The most important thing to get across to the protesters is that they should, at all costs, prevent the Spanish Government from bailing out private debt owed by business and individuals to other countries. There is no reason to do so except to please the bankers in Germany, France, the UK, etc. The reason not to is to prevent Spain from being in the same position as Ireland and Greece.

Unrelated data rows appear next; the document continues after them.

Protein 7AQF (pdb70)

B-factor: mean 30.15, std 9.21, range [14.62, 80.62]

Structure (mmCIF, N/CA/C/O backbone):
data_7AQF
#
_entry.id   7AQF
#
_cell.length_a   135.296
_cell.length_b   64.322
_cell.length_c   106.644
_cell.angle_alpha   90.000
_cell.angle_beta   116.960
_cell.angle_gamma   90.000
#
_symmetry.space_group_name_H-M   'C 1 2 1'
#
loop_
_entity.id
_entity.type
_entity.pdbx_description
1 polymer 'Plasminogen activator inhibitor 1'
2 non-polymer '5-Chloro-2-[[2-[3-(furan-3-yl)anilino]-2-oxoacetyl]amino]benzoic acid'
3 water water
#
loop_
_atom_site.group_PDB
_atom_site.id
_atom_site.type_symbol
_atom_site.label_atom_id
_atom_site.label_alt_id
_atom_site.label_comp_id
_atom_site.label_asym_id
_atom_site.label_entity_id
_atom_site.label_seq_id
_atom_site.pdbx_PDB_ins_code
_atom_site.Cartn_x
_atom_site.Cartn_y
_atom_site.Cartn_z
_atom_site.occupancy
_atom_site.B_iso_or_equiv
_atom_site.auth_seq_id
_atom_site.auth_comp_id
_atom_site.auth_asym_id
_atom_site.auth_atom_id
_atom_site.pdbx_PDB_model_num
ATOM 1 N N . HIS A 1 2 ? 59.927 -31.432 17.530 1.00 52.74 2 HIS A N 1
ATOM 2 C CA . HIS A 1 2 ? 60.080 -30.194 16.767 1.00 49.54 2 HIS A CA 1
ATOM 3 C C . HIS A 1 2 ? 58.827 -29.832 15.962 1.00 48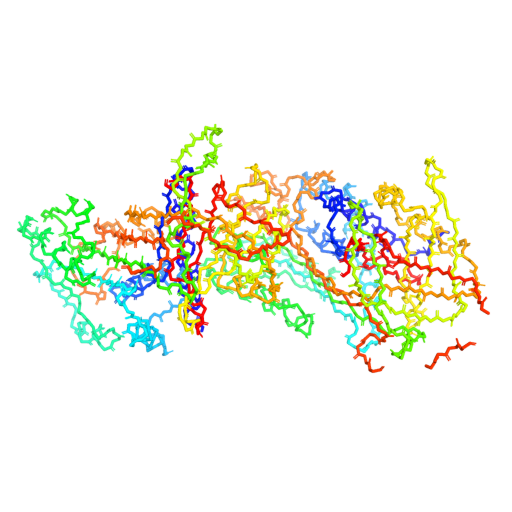.54 2 HIS A C 1
ATOM 4 O O . HIS A 1 2 ? 58.040 -30.691 15.556 1.00 46.32 2 HIS A O 1
ATOM 11 N N . HIS A 1 3 ? 58.676 -28.531 15.738 1.00 47.98 3 HIS A N 1
ATOM 12 C CA . HIS A 1 3 ? 57.660 -28.012 14.841 1.00 41.60 3 HIS A CA 1
ATOM 13 C C . HIS A 1 3 ? 57.904 -28.547 13.424 1.00 44.68 3 HIS A C 1
ATOM 14 O O . HIS A 1 3 ? 59.058 -28.766 13.024 1.00 34.87 3 HIS A O 1
ATOM 21 N N . PRO A 1 4 ? 56.846 -28.803 12.650 1.00 38.98 4 PRO A N 1
ATOM 22 C CA . PRO A 1 4 ? 57.018 -28.985 11.191 1.00 34.84 4 PRO A CA 1
ATOM 23 C C . PRO A 1 4 ? 57.626 -27.730 10.580 1.00 32.97 4 PRO A C 1
ATOM 24 O O . PRO A 1 4 ? 57.753 -26.701 11.257 1.00 29.41 4 PRO A O 1
ATOM 28 N N . PRO A 1 5 ? 58.030 -27.771 9.310 1.00 32.19 5 PRO A N 1
ATOM 29 C CA . PRO A 1 5 ? 58.874 -26.697 8.755 1.00 29.74 5 PRO A CA 1
ATOM 30 C C . PRO A 1 5 ? 58.147 -25.393 8.437 1.00 28.09 5 PRO A C 1
ATOM 31 O O . PRO A 1 5 ? 58.788 -24.474 7.921 1.00 37.35 5 PRO A O 1
ATOM 35 N N . SER A 1 6 ? 56.852 -25.252 8.711 1.00 28.24 6 SER A N 1
ATOM 36 C CA . SER A 1 6 ? 56.150 -24.043 8.278 1.00 25.98 6 SER A CA 1
ATOM 37 C C . SER A 1 6 ? 56.420 -22.909 9.268 1.00 25.72 6 SER A C 1
ATOM 38 O O . SER A 1 6 ? 55.871 -22.872 10.375 1.00 23.64 6 SER A O 1
ATOM 41 N N . TYR A 1 7 ? 57.250 -21.963 8.848 1.00 22.49 7 TYR A N 1
ATOM 42 C CA . TYR A 1 7 ? 57.606 -20.828 9.683 1.00 27.52 7 TYR A CA 1
ATOM 43 C C . TYR A 1 7 ? 56.390 -19.951 10.004 1.00 24.46 7 TYR A C 1
ATOM 44 O O . TYR A 1 7 ? 56.208 -19.538 11.152 1.00 19.64 7 TYR A O 1
ATOM 53 N N . VAL A 1 8 ? 55.564 -19.631 9.004 1.00 22.95 8 VAL A N 1
ATOM 54 C CA . VAL A 1 8 ? 54.430 -18.739 9.284 1.00 25.20 8 VAL A CA 1
ATOM 55 C C . VAL A 1 8 ? 53.414 -19.424 10.186 1.00 22.54 8 VAL A C 1
ATOM 56 O O . VAL A 1 8 ? 52.787 -18.771 11.035 1.00 23.86 8 VAL A O 1
ATOM 60 N N . ALA A 1 9 ? 53.243 -20.736 10.051 1.00 21.65 9 ALA A N 1
ATOM 61 C CA . ALA A 1 9 ? 52.369 -21.443 10.988 1.00 21.37 9 ALA A CA 1
ATOM 62 C C . ALA A 1 9 ? 52.890 -21.336 12.413 1.00 21.45 9 ALA A C 1
ATOM 63 O O . ALA A 1 9 ? 52.111 -21.138 13.349 1.00 21.25 9 ALA A O 1
ATOM 65 N N . HIS A 1 10 ? 54.215 -21.468 12.612 1.00 19.98 10 HIS A N 1
ATOM 66 C CA . HIS A 1 10 ? 54.761 -21.286 13.951 1.00 20.35 10 HIS A CA 1
ATOM 67 C C . HIS A 1 10 ? 54.520 -19.858 14.452 1.00 19.09 10 HIS A C 1
ATOM 68 O O . HIS A 1 10 ? 54.121 -19.639 15.599 1.00 20.97 10 HIS A O 1
ATOM 75 N N . LEU A 1 11 ? 54.790 -18.871 13.610 1.00 17.64 11 LEU A N 1
ATOM 76 C CA . LEU A 1 11 ? 54.586 -17.481 14.024 1.00 21.53 11 LEU A CA 1
ATOM 77 C C . LEU A 1 11 ? 53.136 -17.243 14.430 1.00 19.81 11 LEU A C 1
ATOM 78 O O . LEU A 1 11 ? 52.859 -16.707 15.512 1.00 22.32 11 LEU A O 1
ATOM 83 N N . ALA A 1 12 ? 52.206 -17.615 13.557 1.00 20.91 12 ALA A N 1
ATOM 84 C CA . ALA A 1 12 ? 50.782 -17.401 13.848 1.00 20.52 12 ALA A CA 1
ATOM 85 C C . ALA A 1 12 ? 50.375 -18.141 15.113 1.00 20.00 12 ALA A C 1
ATOM 86 O O . ALA A 1 12 ? 49.695 -17.583 15.989 1.00 21.78 12 ALA A O 1
ATOM 88 N N . SER A 1 13 ? 50.782 -19.409 15.232 1.00 18.78 13 SER A N 1
ATOM 89 C CA . SER A 1 13 ? 50.380 -20.197 16.394 1.00 19.81 13 SER A CA 1
ATOM 90 C C . SER A 1 13 ? 50.979 -19.666 17.685 1.00 19.40 13 SER A C 1
ATOM 91 O O . SER A 1 13 ? 50.291 -19.600 18.707 1.00 21.51 13 SER A O 1
ATOM 94 N N . ASP A 1 14 ? 52.273 -19.313 17.679 1.00 19.71 14 ASP A N 1
ATOM 95 C CA . ASP A 1 14 ? 52.902 -18.847 18.903 1.00 21.88 14 ASP A CA 1
ATOM 96 C C . ASP A 1 14 ? 52.224 -17.586 19.416 1.00 21.74 14 ASP A C 1
ATOM 97 O O . ASP A 1 14 ? 51.940 -17.453 20.607 1.00 21.78 14 ASP A O 1
ATOM 102 N N . PHE A 1 15 ? 51.980 -16.638 18.520 1.00 18.73 15 PHE A N 1
ATOM 103 C CA . PHE A 1 15 ? 51.279 -15.423 18.904 1.00 17.73 15 PHE A CA 1
ATOM 104 C C . PHE A 1 15 ? 49.859 -15.729 19.374 1.00 21.27 15 PHE A C 1
ATOM 105 O O . PHE A 1 15 ? 49.415 -15.225 20.405 1.00 21.09 15 PHE A O 1
ATOM 113 N N . GLY A 1 16 ? 49.129 -16.555 18.629 1.00 17.47 16 GLY A N 1
ATOM 114 C CA . GLY A 1 16 ? 47.753 -16.831 19.009 1.00 18.91 16 GLY A CA 1
ATOM 115 C C . GLY A 1 16 ? 47.641 -17.530 20.348 1.00 20.50 16 GLY A C 1
ATOM 116 O O . GLY A 1 16 ? 46.699 -17.282 21.113 1.00 20.93 16 GLY A O 1
ATOM 117 N N . VAL A 1 17 ? 48.579 -18.437 20.641 1.00 18.01 17 VAL A N 1
ATOM 118 C CA . VAL A 1 17 ? 48.563 -19.124 21.924 1.00 18.01 17 VAL A CA 1
ATOM 119 C C . VAL A 1 17 ? 48.838 -18.150 23.063 1.00 18.99 17 VAL A C 1
ATOM 120 O O . VAL A 1 17 ? 48.239 -18.261 24.147 1.00 20.51 17 VAL A O 1
ATOM 124 N N . ARG A 1 18 ? 49.741 -17.179 22.847 1.00 18.88 18 ARG A N 1
ATOM 125 C CA . ARG A 1 18 ? 49.982 -16.177 23.876 1.00 22.77 18 ARG A CA 1
ATOM 126 C C . ARG A 1 18 ? 48.729 -15.329 24.105 1.00 22.49 18 ARG A C 1
ATOM 127 O O . ARG A 1 18 ? 48.416 -14.976 25.250 1.00 20.01 18 ARG A O 1
ATOM 135 N N . VAL A 1 19 ? 47.983 -15.016 23.036 1.00 18.89 19 VAL A N 1
ATOM 136 C CA . VAL A 1 19 ? 46.702 -14.327 23.241 1.00 20.34 19 VAL A CA 1
ATOM 137 C C . VAL A 1 19 ? 45.761 -15.203 24.053 1.00 20.90 19 VAL A C 1
ATOM 138 O O . VAL A 1 19 ? 45.138 -14.735 25.013 1.00 20.25 19 VAL A O 1
ATOM 142 N N . PHE A 1 20 ? 45.654 -16.493 23.698 1.00 19.63 20 PHE A N 1
ATOM 143 C CA . PHE A 1 20 ? 44.750 -17.366 24.446 1.00 20.89 20 PHE A CA 1
ATOM 144 C C . PHE A 1 20 ? 45.105 -17.370 25.919 1.00 21.94 20 PHE A C 1
ATOM 145 O O . PHE A 1 20 ? 44.223 -17.374 26.775 1.00 21.66 20 PHE A O 1
ATOM 153 N N . GLN A 1 21 ? 46.405 -17.431 26.237 1.00 21.29 21 GLN A N 1
ATOM 154 C CA . GLN A 1 21 ? 46.801 -17.458 27.641 1.00 24.69 21 GLN A CA 1
ATOM 155 C C . GLN A 1 21 ? 46.267 -16.254 28.392 1.00 25.12 21 GLN A C 1
ATOM 156 O O . GLN A 1 21 ? 45.863 -16.371 29.554 1.00 24.63 21 GLN A O 1
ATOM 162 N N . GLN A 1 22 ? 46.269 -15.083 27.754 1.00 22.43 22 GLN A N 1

Last, this is all a fraud based international house of cards that allows economic elites to fleece the rest of their countryment. IF refusing to socialize the losses on loans to Spanish business and individuals brings the whole house of cards crashing down, Spain would be doing the citizens of the rest of Europe and the USA a great service, though things will be hard for a while. The longer the frauds run the worse the final collapse will be.

"It is not necessary to have hope in order to persevere."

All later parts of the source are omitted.